The larger average leaf size of Norway maple compared to sugar maple appears to be contrary to the trend of lower herbivore damage observed, as larger leaves are generally easier for insect herbivores to exploit than smaller leaves (Brown et al. 1991). However, the larger specific leaf area of sugar maple compared with that of Norway maple could account for the differences in leaf damage of the two species and provide an alternative explanation to enemy release. Thicker leaves may be tougher and more difficult to digest, and therefore smaller areas of leaves would be removed by herbivores. Also, thicker leaves could mean that smaller areas of leaf provide insects with a greater mass of leaf tissue.

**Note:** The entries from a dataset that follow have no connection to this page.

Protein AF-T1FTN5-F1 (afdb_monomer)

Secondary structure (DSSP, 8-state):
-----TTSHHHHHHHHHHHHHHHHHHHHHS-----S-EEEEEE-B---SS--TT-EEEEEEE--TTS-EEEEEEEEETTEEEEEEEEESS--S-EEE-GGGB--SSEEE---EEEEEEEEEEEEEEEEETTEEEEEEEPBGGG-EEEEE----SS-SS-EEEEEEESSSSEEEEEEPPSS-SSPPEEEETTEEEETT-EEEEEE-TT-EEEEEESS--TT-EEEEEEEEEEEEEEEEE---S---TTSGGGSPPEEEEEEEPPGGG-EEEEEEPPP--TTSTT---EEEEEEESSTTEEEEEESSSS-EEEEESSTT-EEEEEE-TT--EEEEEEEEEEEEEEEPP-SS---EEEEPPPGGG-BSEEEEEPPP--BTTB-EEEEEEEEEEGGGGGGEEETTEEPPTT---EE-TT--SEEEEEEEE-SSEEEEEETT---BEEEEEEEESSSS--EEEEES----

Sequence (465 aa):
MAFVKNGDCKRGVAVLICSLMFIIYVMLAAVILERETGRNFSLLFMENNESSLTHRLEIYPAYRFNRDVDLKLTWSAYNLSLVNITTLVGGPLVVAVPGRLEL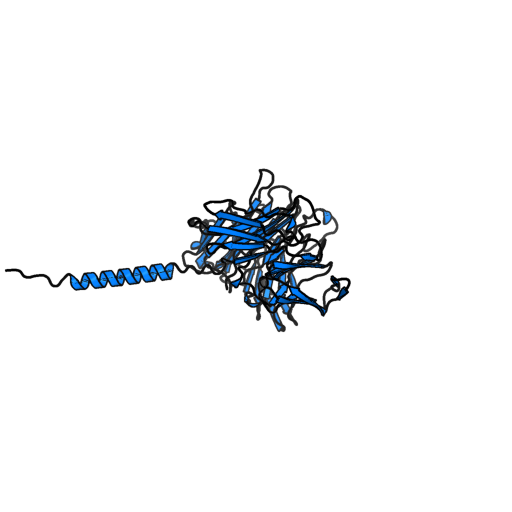NMTERAWKSIKIEASDKIGVYAMNRHEGTCDGFMVLPHHMLGTKHYVVCYFPENKQTQLAFASVESNTTVVLSLRAATRPSLVIRWNNLTYRGGSNITFNLDRDETVQIKSNGDLTGCGVFSDKPIAVFSGNDLTKVAEKVDIINEDNLTLNYLVEQIPDVSHWGTRFYLAPFISSNNSDSSDYQVKIVCSNPGTNIVLYLYDQPSSIFCSNSGDSNKTFIPYNKAVSIHSNYPILVAQIFGSTFTRGPSMAIITPVEKFNSFYTFSTAYSESADIQFNHYIHIVSTFNETKNLRLNDREIAQSIKWSSFTDNSTYVWCMLQLREGLQAMHNSNKMQFGVTVLGDSKTAKYCSYAYSAGLCS

InterPro domains:
  IPR035234 IgGFc-binding protein, N-terminal [PF17517] (134-447)

Organism: Helobdella robusta (NCBI:txid6412)

Radius of gyration: 23.63 Å; Cα contacts (8 Å, |Δi|>4): 1311; chains: 1; bounding box: 102×50×53 Å

Structure (mmCIF, N/CA/C/O backbone):
data_AF-T1FTN5-F1
#
_entry.id   AF-T1FTN5-F1
#
loop_
_atom_site.group_PDB
_atom_site.id
_atom_site.type_symbol
_atom_site.label_atom_id
_atom_site.label_alt_id
_atom_site.label_comp_id
_atom_site.label_asym_id
_atom_site.label_entity_id
_atom_site.label_seq_id
_atom_site.pdbx_PDB_ins_code
_atom_site.Cartn_x
_atom_site.Cartn_y
_atom_site.Cartn_z
_atom_site.occupancy
_atom_site.B_iso_or_equiv
_atom_site.auth_seq_id
_atom_site.auth_comp_id
_atom_site.auth_asym_id
_atom_site.auth_atom_id
_atom_site.pdbx_PDB_model_num
ATOM 1 N N . MET A 1 1 ? -79.170 -25.823 -3.993 1.00 36.59 1 MET A N 1
ATOM 2 C CA . MET A 1 1 ? -78.114 -26.220 -4.948 1.00 36.59 1 MET A CA 1
ATOM 3 C C . MET A 1 1 ? -77.064 -25.112 -4.943 1.00 36.59 1 MET A C 1
ATOM 5 O O . MET A 1 1 ? -77.421 -23.975 -5.195 1.00 36.59 1 MET A O 1
ATOM 9 N N . ALA A 1 2 ? -75.860 -25.451 -4.473 1.00 37.72 2 ALA A N 1
ATOM 10 C CA . ALA A 1 2 ? -74.583 -24.719 -4.430 1.00 37.72 2 ALA A CA 1
ATOM 11 C C . ALA A 1 2 ? -74.546 -23.168 -4.500 1.00 37.72 2 ALA A C 1
ATOM 13 O O . ALA A 1 2 ? -74.639 -22.576 -5.570 1.00 37.72 2 ALA A O 1
ATOM 14 N N . PHE A 1 3 ? -74.212 -22.537 -3.365 1.00 34.22 3 PHE A N 1
ATOM 15 C CA . PHE A 1 3 ? -73.490 -21.258 -3.322 1.00 34.22 3 PHE A CA 1
ATOM 16 C C . PHE A 1 3 ? -71.981 -21.550 -3.394 1.00 34.22 3 PHE A C 1
ATOM 18 O O . PHE A 1 3 ? -71.428 -22.153 -2.473 1.00 34.22 3 PHE A O 1
ATOM 25 N N . VAL A 1 4 ? -71.312 -21.138 -4.474 1.00 37.31 4 VAL A N 1
ATOM 26 C CA . VAL A 1 4 ? -69.846 -21.207 -4.607 1.00 37.31 4 VAL A CA 1
ATOM 27 C C . VAL A 1 4 ? -69.235 -19.869 -4.175 1.00 37.31 4 VAL A C 1
ATOM 29 O O . VAL A 1 4 ? -69.678 -18.798 -4.582 1.00 37.31 4 VAL A O 1
ATOM 32 N N . LYS A 1 5 ? -68.240 -19.956 -3.287 1.00 39.72 5 LYS A N 1
ATOM 33 C CA . LYS A 1 5 ? -67.522 -18.861 -2.620 1.00 39.72 5 LYS A CA 1
ATOM 34 C C . LYS A 1 5 ? -66.648 -18.051 -3.593 1.00 39.72 5 LYS A C 1
ATOM 36 O O . LYS A 1 5 ? -65.710 -18.586 -4.166 1.00 39.72 5 LYS A O 1
ATOM 41 N N . ASN A 1 6 ? -66.843 -16.730 -3.637 1.00 38.88 6 ASN A N 1
ATOM 42 C CA . ASN A 1 6 ? -65.955 -15.746 -4.289 1.00 38.88 6 ASN A CA 1
ATOM 43 C C . ASN A 1 6 ? -64.758 -15.322 -3.397 1.00 38.88 6 ASN A C 1
ATOM 45 O O . ASN A 1 6 ? -64.418 -14.142 -3.308 1.00 38.88 6 ASN A O 1
ATOM 49 N N . GLY A 1 7 ? -64.136 -16.267 -2.682 1.00 41.38 7 GLY A N 1
ATOM 50 C CA . GLY A 1 7 ? -63.094 -15.978 -1.679 1.00 41.38 7 GLY A CA 1
ATOM 51 C C . GLY A 1 7 ? -61.643 -16.140 -2.149 1.00 41.38 7 GLY A C 1
ATOM 52 O O . GLY A 1 7 ? -60.747 -15.530 -1.567 1.00 41.38 7 GLY A O 1
ATOM 53 N N . ASP A 1 8 ? -61.395 -16.924 -3.201 1.00 42.94 8 ASP A N 1
ATOM 54 C CA . ASP A 1 8 ? -60.051 -17.477 -3.435 1.00 42.94 8 ASP A CA 1
ATOM 55 C C . ASP A 1 8 ? -59.190 -16.694 -4.439 1.00 42.94 8 ASP A C 1
ATOM 57 O O . ASP A 1 8 ? -57.963 -16.752 -4.377 1.00 42.94 8 ASP A O 1
ATOM 61 N N . CYS A 1 9 ? -59.782 -15.858 -5.299 1.00 42.53 9 CYS A N 1
ATOM 62 C CA . CYS A 1 9 ? -59.008 -15.130 -6.313 1.00 42.53 9 CYS A CA 1
ATOM 63 C C . CYS A 1 9 ? -58.211 -13.934 -5.744 1.00 42.53 9 CYS A C 1
ATOM 65 O O . CYS A 1 9 ? -57.155 -13.589 -6.268 1.00 42.53 9 CYS A O 1
ATOM 67 N N . LYS A 1 10 ? -58.670 -13.306 -4.648 1.00 40.06 10 LYS A N 1
ATOM 68 C CA . LYS A 1 10 ? -57.976 -12.151 -4.035 1.00 40.06 10 LYS A CA 1
ATOM 69 C C . LYS A 1 10 ? -56.817 -12.552 -3.114 1.00 40.06 10 LYS A C 1
ATOM 71 O O . LYS A 1 10 ? -55.875 -11.779 -2.961 1.00 40.06 10 LYS A O 1
ATOM 76 N N . ARG A 1 11 ? -56.849 -13.761 -2.538 1.00 43.62 11 ARG A N 1
ATOM 77 C CA . ARG A 1 11 ? -55.754 -14.290 -1.703 1.00 43.62 11 ARG A CA 1
ATOM 78 C C . ARG A 1 11 ? -54.546 -14.723 -2.536 1.00 43.62 11 ARG A C 1
ATOM 80 O O . ARG A 1 11 ? -53.425 -14.435 -2.135 1.00 43.62 11 ARG A O 1
ATOM 87 N N . GLY A 1 12 ? -54.760 -15.321 -3.711 1.00 44.97 12 GLY A N 1
ATOM 88 C CA . GLY A 1 12 ? -53.666 -15.742 -4.598 1.00 44.97 12 GLY A CA 1
ATOM 89 C C . GLY A 1 12 ? -52.817 -14.579 -5.127 1.00 44.97 12 GLY A C 1
ATOM 90 O O . GLY A 1 12 ? -51.593 -14.670 -5.142 1.00 44.97 12 GLY A O 1
ATOM 91 N N . VAL A 1 13 ? -53.450 -13.454 -5.480 1.00 51.03 13 VAL A N 1
ATOM 92 C CA . VAL A 1 13 ? -52.753 -12.262 -6.003 1.00 51.03 13 VAL A CA 1
ATOM 93 C C . VAL A 1 13 ? -51.967 -11.534 -4.906 1.00 51.03 13 VAL A C 1
ATOM 95 O O . VAL A 1 13 ? -50.834 -11.122 -5.139 1.00 51.03 13 VAL A O 1
ATOM 98 N N . ALA A 1 14 ? -52.515 -11.427 -3.691 1.00 46.47 14 ALA A N 1
ATOM 99 C CA . ALA A 1 14 ? -51.812 -10.815 -2.560 1.00 46.47 14 ALA A CA 1
ATOM 100 C C . ALA A 1 14 ? -50.584 -11.633 -2.119 1.00 46.47 14 ALA A C 1
ATOM 102 O O . ALA A 1 14 ? -49.535 -11.058 -1.835 1.00 46.47 14 ALA A O 1
ATOM 103 N N . VAL A 1 15 ? -50.685 -12.969 -2.125 1.00 53.69 15 VAL A N 1
ATOM 104 C CA . VAL A 1 15 ? -49.549 -13.856 -1.826 1.00 53.69 15 VAL A CA 1
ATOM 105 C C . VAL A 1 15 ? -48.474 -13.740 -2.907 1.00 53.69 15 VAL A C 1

Interestingly, the results of the insect collection seem to contradict the findings of the analysis of leaf damage. For both collection periods, the number of insect taxa and the number of insect individuals found on sugar maple and Norway maple were nearly equivalent. Invasive trees are generally thought to harbor fewer insects, which in turn leads to fewer birds preying on the insects, but this does not seem to be the case for Norway maple. As the data obtained in this preliminary study contradict the idea that invasive trees are nearly insect-free, it suggests that more rigorous testing of this theory is needed.

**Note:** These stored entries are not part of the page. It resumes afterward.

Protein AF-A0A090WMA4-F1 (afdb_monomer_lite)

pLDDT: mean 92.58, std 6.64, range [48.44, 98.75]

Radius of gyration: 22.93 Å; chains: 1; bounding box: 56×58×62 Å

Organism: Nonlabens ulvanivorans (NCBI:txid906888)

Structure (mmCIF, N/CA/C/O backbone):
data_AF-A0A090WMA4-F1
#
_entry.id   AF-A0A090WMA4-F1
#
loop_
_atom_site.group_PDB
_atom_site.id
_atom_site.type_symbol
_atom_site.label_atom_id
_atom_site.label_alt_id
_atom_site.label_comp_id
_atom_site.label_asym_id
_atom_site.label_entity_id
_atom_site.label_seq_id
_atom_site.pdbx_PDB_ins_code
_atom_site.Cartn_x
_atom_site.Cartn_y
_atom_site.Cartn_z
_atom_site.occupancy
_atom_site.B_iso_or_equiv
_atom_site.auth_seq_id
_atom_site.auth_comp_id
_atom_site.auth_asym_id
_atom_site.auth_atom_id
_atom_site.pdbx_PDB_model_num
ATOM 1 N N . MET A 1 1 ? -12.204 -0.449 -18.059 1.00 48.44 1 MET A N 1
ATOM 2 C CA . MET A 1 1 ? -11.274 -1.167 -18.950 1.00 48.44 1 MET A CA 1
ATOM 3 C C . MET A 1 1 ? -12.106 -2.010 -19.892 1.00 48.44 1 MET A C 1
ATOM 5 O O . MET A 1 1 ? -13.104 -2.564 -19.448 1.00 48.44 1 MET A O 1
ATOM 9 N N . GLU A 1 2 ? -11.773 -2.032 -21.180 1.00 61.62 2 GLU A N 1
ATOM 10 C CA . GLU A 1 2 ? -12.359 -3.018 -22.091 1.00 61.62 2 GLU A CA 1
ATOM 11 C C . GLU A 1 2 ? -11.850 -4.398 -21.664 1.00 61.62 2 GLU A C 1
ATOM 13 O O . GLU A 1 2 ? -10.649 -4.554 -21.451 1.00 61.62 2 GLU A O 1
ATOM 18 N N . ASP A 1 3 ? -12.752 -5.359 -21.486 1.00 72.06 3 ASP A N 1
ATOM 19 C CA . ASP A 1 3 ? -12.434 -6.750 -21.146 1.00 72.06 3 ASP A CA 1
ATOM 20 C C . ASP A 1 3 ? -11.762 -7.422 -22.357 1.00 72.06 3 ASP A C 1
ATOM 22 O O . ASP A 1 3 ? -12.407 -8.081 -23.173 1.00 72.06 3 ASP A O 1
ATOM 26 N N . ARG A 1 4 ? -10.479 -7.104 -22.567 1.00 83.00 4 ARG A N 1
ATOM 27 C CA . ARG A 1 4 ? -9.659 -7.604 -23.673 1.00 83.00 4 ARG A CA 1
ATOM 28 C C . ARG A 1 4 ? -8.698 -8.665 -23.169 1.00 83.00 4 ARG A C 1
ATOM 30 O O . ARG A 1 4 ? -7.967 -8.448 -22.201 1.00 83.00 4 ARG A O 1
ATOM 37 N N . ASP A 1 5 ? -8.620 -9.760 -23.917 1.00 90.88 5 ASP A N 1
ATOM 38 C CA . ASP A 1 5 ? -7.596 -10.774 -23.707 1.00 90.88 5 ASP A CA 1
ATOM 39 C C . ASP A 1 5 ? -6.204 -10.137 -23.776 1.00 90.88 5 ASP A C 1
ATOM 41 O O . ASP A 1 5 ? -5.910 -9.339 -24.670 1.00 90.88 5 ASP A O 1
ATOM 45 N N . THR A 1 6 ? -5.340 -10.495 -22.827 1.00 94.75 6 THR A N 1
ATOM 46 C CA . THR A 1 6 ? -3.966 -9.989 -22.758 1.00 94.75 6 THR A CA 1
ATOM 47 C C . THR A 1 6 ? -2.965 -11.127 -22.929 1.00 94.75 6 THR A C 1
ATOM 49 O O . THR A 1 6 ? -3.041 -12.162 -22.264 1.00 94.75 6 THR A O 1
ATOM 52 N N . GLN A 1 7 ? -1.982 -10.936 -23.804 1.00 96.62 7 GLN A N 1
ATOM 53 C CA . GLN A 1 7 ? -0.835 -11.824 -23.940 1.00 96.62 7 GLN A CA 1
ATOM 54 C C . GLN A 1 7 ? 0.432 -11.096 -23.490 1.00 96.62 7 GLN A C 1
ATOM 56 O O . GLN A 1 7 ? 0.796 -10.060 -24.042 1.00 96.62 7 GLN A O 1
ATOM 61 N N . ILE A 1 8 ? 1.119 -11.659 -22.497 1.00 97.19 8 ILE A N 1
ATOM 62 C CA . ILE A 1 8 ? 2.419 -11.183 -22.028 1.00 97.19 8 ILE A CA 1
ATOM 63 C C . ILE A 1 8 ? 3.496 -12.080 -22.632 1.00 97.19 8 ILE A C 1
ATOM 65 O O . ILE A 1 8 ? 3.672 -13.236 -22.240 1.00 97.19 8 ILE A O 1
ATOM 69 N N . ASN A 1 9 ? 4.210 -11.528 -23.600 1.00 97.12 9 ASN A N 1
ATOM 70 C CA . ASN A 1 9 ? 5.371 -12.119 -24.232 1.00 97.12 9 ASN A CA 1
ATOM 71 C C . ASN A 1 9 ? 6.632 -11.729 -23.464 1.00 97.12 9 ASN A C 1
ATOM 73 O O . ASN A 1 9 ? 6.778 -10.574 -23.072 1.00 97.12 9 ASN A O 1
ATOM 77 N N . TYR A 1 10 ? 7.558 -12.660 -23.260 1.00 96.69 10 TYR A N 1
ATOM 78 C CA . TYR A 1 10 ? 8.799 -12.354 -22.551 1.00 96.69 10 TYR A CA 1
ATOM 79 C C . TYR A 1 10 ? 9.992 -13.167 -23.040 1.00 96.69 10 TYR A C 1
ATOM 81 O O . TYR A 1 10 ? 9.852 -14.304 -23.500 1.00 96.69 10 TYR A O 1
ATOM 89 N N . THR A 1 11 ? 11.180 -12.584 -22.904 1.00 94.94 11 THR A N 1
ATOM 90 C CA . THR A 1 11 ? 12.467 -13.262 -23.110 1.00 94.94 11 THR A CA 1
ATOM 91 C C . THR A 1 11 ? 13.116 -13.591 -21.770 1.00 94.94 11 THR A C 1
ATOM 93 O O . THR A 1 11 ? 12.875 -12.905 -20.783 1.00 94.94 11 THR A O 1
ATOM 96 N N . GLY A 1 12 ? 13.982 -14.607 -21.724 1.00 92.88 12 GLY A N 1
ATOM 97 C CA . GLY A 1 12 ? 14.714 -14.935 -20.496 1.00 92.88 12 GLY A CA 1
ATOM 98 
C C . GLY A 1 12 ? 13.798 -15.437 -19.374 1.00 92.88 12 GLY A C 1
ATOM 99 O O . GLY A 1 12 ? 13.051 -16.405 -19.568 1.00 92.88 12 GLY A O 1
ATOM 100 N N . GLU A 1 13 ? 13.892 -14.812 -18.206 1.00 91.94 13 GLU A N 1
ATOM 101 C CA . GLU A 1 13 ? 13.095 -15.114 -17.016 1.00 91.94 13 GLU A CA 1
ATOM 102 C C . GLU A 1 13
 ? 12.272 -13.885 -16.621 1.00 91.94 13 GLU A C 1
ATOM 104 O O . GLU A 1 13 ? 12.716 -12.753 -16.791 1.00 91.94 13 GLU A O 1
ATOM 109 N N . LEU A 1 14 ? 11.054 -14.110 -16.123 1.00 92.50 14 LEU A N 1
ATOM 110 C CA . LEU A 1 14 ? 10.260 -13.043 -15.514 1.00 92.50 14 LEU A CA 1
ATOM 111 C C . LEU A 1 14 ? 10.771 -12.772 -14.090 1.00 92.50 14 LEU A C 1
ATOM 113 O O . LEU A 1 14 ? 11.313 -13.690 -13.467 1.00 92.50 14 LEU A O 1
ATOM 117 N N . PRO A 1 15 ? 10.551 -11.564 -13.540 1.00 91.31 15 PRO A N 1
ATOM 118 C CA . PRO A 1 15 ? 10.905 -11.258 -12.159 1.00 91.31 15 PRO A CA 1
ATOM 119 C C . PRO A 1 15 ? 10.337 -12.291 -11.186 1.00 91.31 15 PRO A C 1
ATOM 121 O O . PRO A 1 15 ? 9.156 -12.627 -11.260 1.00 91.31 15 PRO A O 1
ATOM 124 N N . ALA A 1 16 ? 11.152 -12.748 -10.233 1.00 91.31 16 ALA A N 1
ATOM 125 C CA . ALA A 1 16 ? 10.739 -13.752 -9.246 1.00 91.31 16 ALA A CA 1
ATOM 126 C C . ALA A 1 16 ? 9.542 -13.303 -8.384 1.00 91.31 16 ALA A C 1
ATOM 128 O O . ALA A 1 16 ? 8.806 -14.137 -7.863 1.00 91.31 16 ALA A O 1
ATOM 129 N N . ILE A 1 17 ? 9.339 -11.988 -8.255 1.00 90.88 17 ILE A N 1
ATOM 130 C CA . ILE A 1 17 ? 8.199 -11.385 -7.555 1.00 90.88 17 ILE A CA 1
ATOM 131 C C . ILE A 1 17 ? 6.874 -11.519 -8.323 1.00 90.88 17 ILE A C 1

Insect herbivory can impact ecosystem processes in multiple ways, as insects alter nutrient availability in the soil, remove plant biomass and sequester nutrients, and can impact the speed at which nutrient cycling occurs (Huntly 1991). Therefore the patterns observed in this study may have a meaningful impact on invaded ecosystems. Not only does Norway maple have significantly lower levels of herbivory than its native congener, but sugar maple trees had lower levels of herbivory when surrounded by more Norway maple than sugar maple. This may be an example of the concept of plant defense guilds put forth by Atsatt and O’Dowd (1976), which suggests that plants with strong anti-herbivore defenses may reduce herbivory of neighboring plants. Hjalten and Price (1997) tested this hypothesis using willow trees and stem-galling sawflies, and found that willows associated with neighbors of low palatability gained protection from sawflies. Therefore, although sugar maple populations suffer as a result of competition with Norway maple, sugar maple individuals surrounded by Norway maple individuals may benefit through reduced insect damage. As Norway maple tends to form monospecific stands in its introduced range, the results of this study suggest that these invaded ecosystems could have lower levels of insect herbivory overall. Ecosystem functions, such as production, consumption, decomposition, and nutrient cycling are impacted by insect herbivory. In such a situation, “ecosystem enemy release,” in addition to population level enemy release, could be said to occur. As ecosystems dominated by an invasive species lacking “enemies” will be fundamentally changed in their nutrient cycling as well as their food chain composition, this “ecosystem enemy release hypothesis,” or EERH, can and should be tested empirically.

Although the results of this study are consistent with the enemy release hypothesis, further testing would be necessary in order to determine if enemy release is a major factor contributing to the spread of Norway maple in its introduced range. Future studies should examine the impacts of low levels of herbivory on sugar maple and Norway maple. A comparison of insect herbivory of young Norway maple and sugar maple trees, as well as a comparison of root damage of these species, might reveal differences parallel to those observed in this study. Analysis of leaf chemistry of both maple species could be done as well. A more complete assessment of insect guilds found within Norway maple and sugar maple trees should be done. Lastly, the effects of reduced insect herbivory on forest stands containing high densities of Norway maple should be examined to gain a better understanding of the role of Norway maple in the ecosystems it invades.